European stocks advanced for a fourth week as companies from BP LC to Alcatel-Lucent SA posted results that exceeded estimates, while cooling inflation fueled speculation the European Central Bank (ECB) may ease monetary policy.

BP posted its best week in 23 months after the oil producer increased its dividend. Alcatel-Lucent rallied 18 percent after predicting it would beat its cost-cutting targets this year and reporting a narrower-than-forecast quarterly loss. UBS AG dropped the most in almost two years after saying it may fail to reach its profitability goal until at least 2016.

The STOXX Europe 600 Index advanced 0.4 percent to 321.50 this week, extending its rally so far this year to 15 percent.

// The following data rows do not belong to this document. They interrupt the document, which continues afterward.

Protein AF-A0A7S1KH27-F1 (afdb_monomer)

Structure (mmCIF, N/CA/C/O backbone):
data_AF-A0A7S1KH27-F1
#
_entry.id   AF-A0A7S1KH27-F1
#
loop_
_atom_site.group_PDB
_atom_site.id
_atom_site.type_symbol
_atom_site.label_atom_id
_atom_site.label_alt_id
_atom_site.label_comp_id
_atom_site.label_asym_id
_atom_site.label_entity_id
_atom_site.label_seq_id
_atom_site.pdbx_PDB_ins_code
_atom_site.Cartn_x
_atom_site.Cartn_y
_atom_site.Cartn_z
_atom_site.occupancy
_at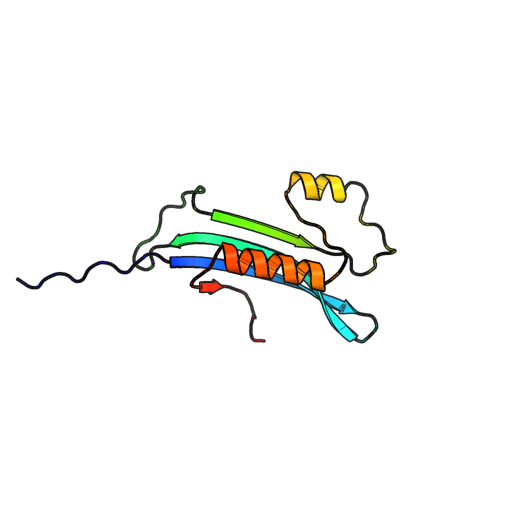om_site.B_iso_or_equiv
_atom_site.auth_seq_id
_atom_site.auth_comp_id
_atom_site.auth_asym_id
_atom_site.auth_atom_id
_atom_site.pdbx_PDB_model_num
ATOM 1 N N . GLY A 1 1 ? 31.967 -16.760 -32.422 1.00 45.69 1 GLY A N 1
ATOM 2 C CA . GLY A 1 1 ? 31.868 -15.961 -31.188 1.00 45.69 1 GLY A CA 1
ATOM 3 C C . GLY A 1 1 ? 30.421 -15.955 -30.776 1.00 45.69 1 GLY A C 1
ATOM 4 O O . GLY A 1 1 ? 29.607 -15.520 -31.576 1.00 45.69 1 GLY A O 1
ATOM 5 N N . ALA A 1 2 ? 30.087 -16.541 -29.628 1.00 53.78 2 ALA A N 1
ATOM 6 C CA . ALA A 1 2 ? 28.699 -16.627 -29.184 1.00 53.78 2 ALA A CA 1
ATOM 7 C C . ALA A 1 2 ? 28.194 -15.228 -28.803 1.00 53.78 2 ALA A C 1
ATOM 9 O O . ALA A 1 2 ? 28.857 -14.525 -28.037 1.00 53.78 2 ALA A O 1
ATOM 10 N N . ALA A 1 3 ? 27.060 -14.819 -29.373 1.00 63.47 3 ALA A N 1
ATOM 11 C CA . ALA A 1 3 ? 26.354 -13.623 -28.942 1.00 63.47 3 ALA A CA 1
ATOM 12 C C . ALA A 1 3 ? 25.969 -13.806 -27.468 1.00 63.47 3 ALA A C 1
ATOM 14 O O . ALA 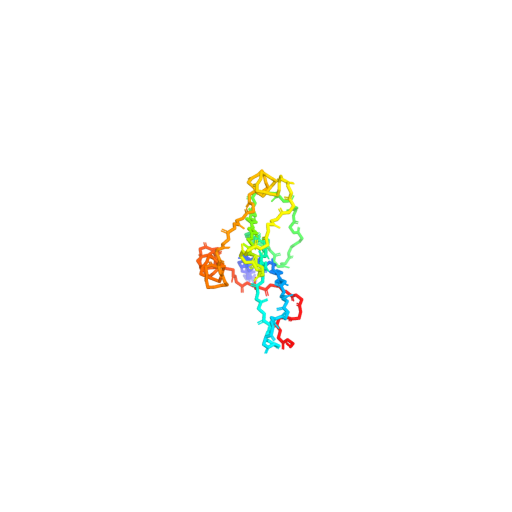A 1 3 ? 25.404 -14.831 -27.097 1.00 63.47 3 ALA A O 1
ATOM 15 N N . ARG A 1 4 ? 26.350 -12.849 -26.622 1.00 77.25 4 ARG A N 1
ATOM 16 C CA . ARG A 1 4 ? 25.914 -12.809 -25.225 1.00 77.25 4 ARG A CA 1
ATOM 17 C C . ARG A 1 4 ? 24.448 -12.389 -25.210 1.00 77.25 4 ARG A C 1
ATOM 19 O O . ARG A 1 4 ? 24.126 -11.370 -25.820 1.00 77.25 4 ARG A O 1
ATOM 26 N N . ASP A 1 5 ? 23.606 -13.148 -24.521 1.00 81.12 5 ASP A N 1
ATOM 27 C CA . ASP A 1 5 ? 22.209 -12.770 -24.315 1.00 81.12 5 ASP A CA 1
ATOM 28 C C . ASP A 1 5 ? 22.117 -11.392 -23.636 1.00 81.12 5 ASP A C 1
ATOM 30 O O . ASP A 1 5 ? 22.984 -11.044 -22.817 1.00 81.12 5 ASP A O 1
ATOM 34 N N . PRO A 1 6 ? 21.109 -10.575 -23.991 1.00 82.44 6 PRO A N 1
ATOM 35 C CA . PRO A 1 6 ? 20.897 -9.298 -23.330 1.00 82.44 6 PRO A CA 1
ATOM 36 C C . PRO A 1 6 ? 20.581 -9.514 -21.840 1.00 82.44 6 PRO A C 1
ATOM 38 O O . PRO A 1 6 ? 19.980 -10.529 -21.482 1.00 82.44 6 PRO A O 1
ATOM 41 N N . PRO A 1 7 ? 20.971 -8.572 -20.961 1.00 85.56 7 PRO A N 1
ATOM 42 C CA . PRO A 1 7 ? 20.606 -8.650 -19.551 1.00 85.56 7 PRO A CA 1
ATOM 43 C C . PRO A 1 7 ? 19.076 -8.605 -19.391 1.00 85.56 7 PRO A C 1
ATOM 45 O O . PRO A 1 7 ? 18.401 -7.982 -20.220 1.00 85.56 7 PRO A O 1
ATOM 48 N N . PRO A 1 8 ? 18.518 -9.231 -18.340 1.00 89.94 8 PRO A N 1
ATOM 49 C CA . PRO A 1 8 ? 17.084 -9.188 -18.097 1.00 89.94 8 PRO A CA 1
ATOM 50 C C . PRO A 1 8 ? 16.613 -7.751 -17.827 1.00 89.94 8 PRO A C 1
ATOM 52 O O . PRO A 1 8 ? 17.385 -6.929 -17.321 1.00 89.94 8 PRO A O 1
ATOM 55 N N . PRO A 1 9 ? 15.351 -7.429 -18.160 1.00 91.06 9 PRO A N 1
ATOM 56 C CA . PRO A 1 9 ? 14.783 -6.127 -17.853 1.00 91.06 9 PRO A CA 1
ATOM 57 C C . PRO A 1 9 ? 14.634 -5.942 -16.334 1.00 91.06 9 PRO A C 1
ATOM 59 O O . PRO A 1 9 ? 14.382 -6.916 -15.616 1.00 91.06 9 PRO A O 1
ATOM 62 N N . PRO A 1 10 ? 14.757 -4.704 -15.832 1.00 91.19 10 PRO A N 1
ATOM 63 C CA . PRO A 1 10 ? 14.537 -4.421 -14.425 1.00 91.19 10 PRO A CA 1
ATOM 64 C C . PRO A 1 10 ? 13.046 -4.498 -14.076 1.00 91.19 10 PRO A C 1
ATOM 66 O O . PRO A 1 10 ? 12.189 -4.244 -14.922 1.00 91.19 10 PRO A O 1
ATOM 69 N N . LEU A 1 11 ? 12.743 -4.789 -12.812 1.00 93.38 11 LEU A N 1
ATOM 70 C CA . LEU A 1 11 ? 11.377 -4.968 -12.315 1.00 93.38 11 LEU A CA 1
ATOM 71 C C . LEU A 1 11 ? 10.888 -3.797 -11.455 1.00 93.38 11 LEU A C 1
ATOM 73 O O . LEU A 1 11 ? 11.671 -3.022 -10.901 1.00 93.38 11 LEU A O 1
ATOM 77 N N . THR A 1 12 ? 9.576 -3.716 -11.273 1.00 94.94 12 THR A N 1
ATOM 78 C CA . THR A 1 12 ? 8.912 -2.904 -10.254 1.00 94.94 12 THR A CA 1
ATOM 79 C C . THR A 1 12 ? 8.446 -3.800 -9.110 1.00 94.94 12 THR A C 1
ATOM 81 O O . THR A 1 12 ? 7.680 -4.744 -9.299 1.00 94.94 12 THR A O 1
ATOM 84 N N . VAL A 1 13 ? 8.905 -3.505 -7.893 1.00 95.12 13 VAL A N 1
ATOM 85 C CA . VAL A 1 13 ? 8.651 -4.333 -6.707 1.00 95.12 13 VAL A CA 1
ATOM 86 C C . VAL A 1 13 ? 7.906 -3.529 -5.651 1.00 95.12 13 VAL A C 1
ATOM 88 O O . VAL A 1 13 ? 8.395 -2.500 -5.180 1.00 95.12 13 VAL A O 1
ATOM 91 N N . MET A 1 14 ? 6.749 -4.025 -5.221 1.00 97.25 14 MET A N 1
ATOM 92 C CA . MET A 1 14 ? 5.938 -3.435 -4.158 1.00 97.25 14 MET A CA 1
ATOM 93 C C . MET A 1 14 ? 5.963 -4.308 -2.904 1.00 97.25 14 MET A C 1
ATOM 95 O O . MET A 1 14 ? 5.524 -5.448 -2.926 1.00 97.25 14 MET A O 1
ATOM 99 N N . SER A 1 15 ? 6.416 -3.758 -1.780 1.00 96.75 15 SER A N 1
ATOM 100 C CA . SER A 1 15 ? 6.279 -4.376 -0.459 1.00 96.75 15 SER A CA 1
ATOM 101 C C . SER A 1 15 ? 5.029 -3.845 0.235 1.00 96.75 15 SER A C 1
ATOM 103 O O . SER A 1 15 ? 4.948 -2.646 0.499 1.00 96.75 15 SER A O 1
ATOM 105 N N . LEU A 1 16 ? 4.064 -4.721 0.512 1.00 97.56 16 LEU A N 1
ATOM 106 C CA . LEU A 1 16 ? 2.744 -4.406 1.057 1.00 97.56 16 LEU A CA 1
ATOM 107 C C . LEU A 1 16 ? 2.606 -4.902 2.502 1.00 97.56 16 LEU A C 1
ATOM 109 O O . LEU A 1 16 ? 2.912 -6.053 2.819 1.00 97.56 16 LEU A O 1
ATOM 113 N N . ALA A 1 17 ? 2.065 -4.051 3.373 1.00 97.44 17 ALA A N 1
ATOM 114 C CA . ALA A 1 17 ? 1.664 -4.414 4.725 1.00 97.44 17 ALA A CA 1
ATOM 115 C C . ALA A 1 17 ? 0.222 -3.981 5.011 1.00 97.44 17 ALA A C 1
ATOM 117 O O . ALA A 1 17 ? -0.191 -2.862 4.700 1.00 97.44 17 ALA A O 1
ATOM 118 N N . ILE A 1 18 ? -0.529 -4.879 5.649 1.00 96.06 18 ILE A N 1
ATOM 119 C CA . ILE A 1 18 ? -1.950 -4.718 5.963 1.00 96.06 18 ILE A CA 1
ATOM 120 C C . ILE A 1 18 ? -2.141 -4.939 7.466 1.00 96.06 18 ILE A C 1
ATOM 122 O O . ILE A 1 18 ? -1.534 -5.838 8.056 1.00 96.06 18 ILE A O 1
ATOM 126 N N . LYS A 1 19 ? -2.971 -4.112 8.104 1.00 95.06 19 LYS A N 1
ATOM 127 C CA . LYS A 1 19 ? -3.436 -4.321 9.479 1.00 95.06 19 LYS A CA 1
ATOM 128 C C . LYS A 1 19 ? -4.943 -4.506 9.488 1.00 95.06 19 LYS A C 1
ATOM 130 O O . LYS A 1 19 ? -5.677 -3.664 8.969 1.00 95.06 19 LYS A O 1
ATOM 135 N N . THR A 1 20 ? -5.372 -5.585 10.126 1.00 93.81 20 THR A N 1
ATOM 136 C CA . THR A 1 20 ? -6.777 -5.919 10.330 1.00 93.81 20 THR A CA 1
ATOM 137 C C . THR A 1 20 ? -7.133 -5.863 11.810 1.00 93.81 20 THR A C 1
ATOM 139 O O . THR A 1 20 ? -6.262 -5.952 12.679 1.00 93.81 20 THR A O 1
ATOM 142 N N . ALA A 1 21 ? -8.421 -5.728 12.099 1.00 91.56 21 ALA A N 1
ATOM 143 C CA . ALA A 1 21 ? -8.980 -6.042 13.405 1.00 91.56 21 ALA A CA 1
ATOM 144 C C . ALA A 1 21 ? -10.319 -6.750 13.236 1.00 91.56 21 ALA A C 1
ATOM 146 O O . ALA A 1 21 ? -10.975 -6.631 12.203 1.00 91.56 21 ALA A O 1
ATOM 147 N N . GLN A 1 22 ? -10.722 -7.476 14.270 1.00 89.88 22 GLN A N 1
ATOM 148 C CA . GLN A 1 22 ? -12.004 -8.151 14.283 1.00 89.88 22 GLN A CA 1
ATOM 149 C C . GLN A 1 22 ? -13.108 -7.183 14.731 1.00 89.88 22 GLN A C 1
ATOM 151 O O . GLN A 1 22 ? -12.972 -6.500 15.748 1.00 89.88 22 GLN A O 1
ATOM 156 N N . ASN A 1 23 ? -14.204 -7.124 13.978 1.00 85.12 23 ASN A N 1
ATOM 157 C CA . ASN A 1 23 ? -15.367 -6.311 14.311 1.00 85.12 23 ASN A CA 1
ATOM 158 C C . ASN A 1 23 ? -16.272 -6.995 15.357 1.00 85.12 23 ASN A C 1
ATOM 160 O O . ASN A 1 23 ? -16.055 -8.140 15.767 1.00 85.12 23 ASN A O 1
ATOM 164 N N . LYS A 1 24 ? -17.347 -6.305 15.765 1.00 85.00 24 LYS A N 1
ATOM 165 C CA . LYS A 1 24 ? -18.345 -6.831 16.721 1.00 85.00 24 LYS A CA 1
ATOM 166 C C . LYS A 1 24 ? -19.030 -8.122 16.237 1.00 85.00 24 LYS A C 1
ATOM 168 O O . LYS A 1 24 ? -19.515 -8.895 17.057 1.00 85.00 24 LYS A O 1
ATOM 173 N N . HIS A 1 25 ? -19.041 -8.370 14.928 1.00 88.12 25 HIS A N 1
ATOM 174 C CA . HIS A 1 25 ? -19.608 -9.555 14.278 1.00 88.12 25 HIS A CA 1
ATOM 175 C C . HIS A 1 25 ? -18.577 -10.666 14.032 1.00 88.12 25 HIS A C 1
ATOM 177 O O . HIS A 1 25 ? -18.856 -11.606 13.293 1.00 88.12 25 HIS A O 1
ATOM 183 N N . LYS A 1 26 ? -17.394 -10.586 14.655 1.00 87.69 26 LYS A N 1
ATOM 184 C CA . LYS A 1 26 ? -16.298 -11.551 14.498 1.00 87.69 26 LYS A CA 1
ATOM 185 C C . LYS A 1 26 ? -15.703 -11.629 13.083 1.00 87.69 26 LYS A C 1
ATOM 187 O O . LYS A 1 26 ? -14.995 -12.587 12.781 1.00 87.69 26 LYS A O 1
ATOM 192 N N . GLN A 1 27 ? -15.917 -10.622 12.243 1.00 89.88 27 GLN A N 1
ATOM 193 C CA . GLN A 1 27 ? -15.332 -10.538 10.905 1.00 89.88 27 GLN A CA 1
ATOM 194 C C . GLN A 1 27 ? -14.068 -9.682 10.931 1.00 89.88 27 GLN A C 1
ATOM 196 O O . GLN A 1 27 ? -14.024 -8.658 11.612 1.00 89.88 27 GLN A O 1
ATOM 201 N N . ASN A 1 28 ? -13.037 -10.114 10.208 1.00 90.88 28 ASN A N 1
ATOM 202 C CA . ASN A 1 28 ? -11.82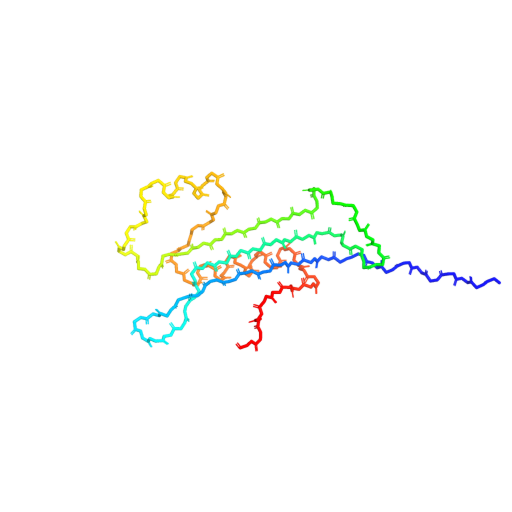3 -9.326 10.045 1.00 90.88 28 ASN A CA 1
ATOM 203 C C . ASN A 1 28 ? -12.076 -8.209 9.047 1.00 90.88 28 ASN A C 1
ATOM 205 O O . ASN A 1 28 ? -12.556 -8.454 7.945 1.00 90.88 28 ASN A O 1
ATOM 209 N N . GLU A 1 29 ? -11.689 -7.010 9.436 1.00 92.62 29 GLU A N 1
ATOM 210 C CA . GLU A 1 29 ? -11.801 -5.827 8.611 1.00 92.62 29 GLU A CA 1
ATOM 211 C C . GLU A 1 29 ? -10.438 -5.143 8.484 1.00 92.62 29 GLU A C 1
ATOM 213 O O . GLU A 1 29 ? -9.664 -5.088 9.449 1.00 92.62 29 GLU A O 1
ATOM 218 N N . ILE A 1 30 ? -10.131 -4.600 7.308 1.00 95.25 30 ILE A N 1
ATOM 219 C CA . ILE A 1 30 ? -8.881 -3.889 7.040 1.00 95.25 30 ILE A CA 1
ATOM 220 C C . ILE A 1 30 ? -8.981 -2.451 7.547 1.00 95.25 30 ILE A C 1
ATOM 222 O O . ILE A 1 30 ? -9.862 -1.682 7.157 1.00 95.25 30 ILE A O 1
ATOM 226 N N . LEU A 1 31 ? -8.029 -2.071 8.397 1.00 94.88 31 LEU A N 1
ATOM 227 C CA . LEU A 1 31 ? -7.971 -0.750 9.022 1.00 94.88 31 LEU A CA 1
ATOM 228 C C . LEU A 1 31 ? -6.871 0.132 8.462 1.00 94.88 31 LEU A C 1
ATOM 230 O O . LEU A 1 31 ? -7.006 1.351 8.459 1.00 94.88 31 LEU A O 1
ATOM 234 N N . MET A 1 32 ? -5.763 -0.473 8.045 1.00 95.94 32 MET A N 1
ATOM 235 C CA . MET A 1 32 ? -4.608 0.253 7.548 1.00 95.94 32 MET A CA 1
ATOM 236 C C . MET A 1 32 ? -3.901 -0.565 6.485 1.00 95.94 32 MET A C 1
ATOM 238 O O . MET A 1 32 ? -3.724 -1.777 6.625 1.00 95.94 32 MET A O 1
ATOM 242 N N . MET A 1 33 ? -3.450 0.132 5.453 1.00 97.69 33 MET A N 1
ATOM 243 C CA . MET A 1 33 ? -2.601 -0.413 4.410 1.00 97.69 33 MET A CA 1
ATOM 244 C C . MET A 1 33 ? -1.439 0.543 4.185 1.00 97.69 33 MET A C 1
ATOM 246 O O . MET A 1 33 ? -1.593 1.764 4.244 1.00 97.69 33 MET A O 1
ATOM 250 N N . THR A 1 34 ? -0.265 -0.016 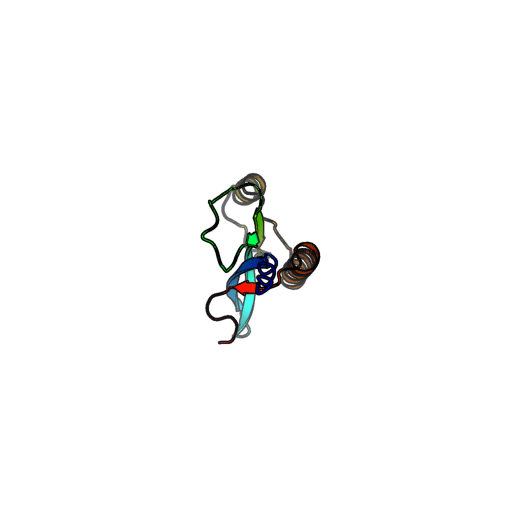3.944 1.00 98.12 34 THR A N 1
ATOM 251 C CA . THR A 1 34 ? 0.914 0.748 3.551 1.00 98.12 34 THR A CA 1
ATOM 252 C C . THR A 1 34 ? 1.732 -0.059 2.567 1.00 98.12 34 THR A C 1
ATOM 254 O O . THR A 1 34 ? 1.794 -1.286 2.675 1.00 98.12 34 THR A O 1
ATOM 257 N N . TYR A 1 35 ? 2.367 0.620 1.622 1.00 97.94 35 TYR A N 1
ATOM 258 C CA . TYR A 1 35 ? 3.334 -0.017 0.753 1.00 97.94 35 TYR A CA 1
ATOM 259 C C . TYR A 1 35 ? 4.560 0.854 0.492 1.00 97.94 35 TYR A C 1
ATOM 261 O O . TYR A 1 35 ? 4.524 2.088 0.540 1.00 97.94 35 TYR A O 1
ATOM 269 N N . HIS A 1 36 ? 5.642 0.162 0.154 1.00 96.06 36 HIS A N 1
ATOM 270 C CA . HIS A 1 36 ? 6.848 0.718 -0.440 1.00 96.06 36 HIS A CA 1
ATOM 271 C C . HIS A 1 36 ? 7.024 0.115 -1.829 1.00 96.06 36 HIS A C 1
ATOM 273 O O . HIS A 1 36 ? 7.222 -1.089 -1.950 1.00 96.06 36 HIS A O 1
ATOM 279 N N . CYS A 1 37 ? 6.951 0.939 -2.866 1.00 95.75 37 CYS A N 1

The gauge climbed to a five-year high of 322.37 on Thursday, capping its second consecutive month of gains.

“With Europe moving out of a recession we’re really in the moment of truth for earnings,” said Didier Duret, chief investment officer at ABN Amro Private Banking. “Inflation coming down substantially may trigger an ECB rate cut in the following meetings. This is also good for equities and is not yet fully priced into current expectations.”

The euro had its biggest weekly loss since July last year after data this week showed euro-area inflation unexpectedly slowed and the jobless rate climbed to a record.

“Any weakening of the euro will add momentum to European earnings,” Duret said. “The risks are now more on the upside.”

Inflation in the region fell to 0.7 percent last month, the lowest annual rate since November 2009 and below the ECB’s target of 2 percent.

Economists at Royal Bank of Scotland Group PLC, UBS and Bank of America Corp’s Merrill Lynch unit project the central bank will cut its benchmark interest rate to 0.25 percent after its policy meeting next week. Still, 65 of 68 economists predict no change from 0.5 percent, estimates compiled by Bloomberg News show.

In the US, the Federal Open Market Committee maintained its monthly bond purchases at US$85 billion this week and said that while it sees signs of strength in the economy, it will wait for more evidence of sustained improvement before slowing stimulus.

US reports showed industrial production unexpectedly increased in September, while business activity expanded last month at the fastest pace since March 2011.

National benchmark indices rose in 14 of the 18 Western European markets this week. The UK’s FTSE 100 advanced 0.2 percent, while Germany’s DAX added 0.3 percent and France’s CAC 40 gained less than 0.1 percent.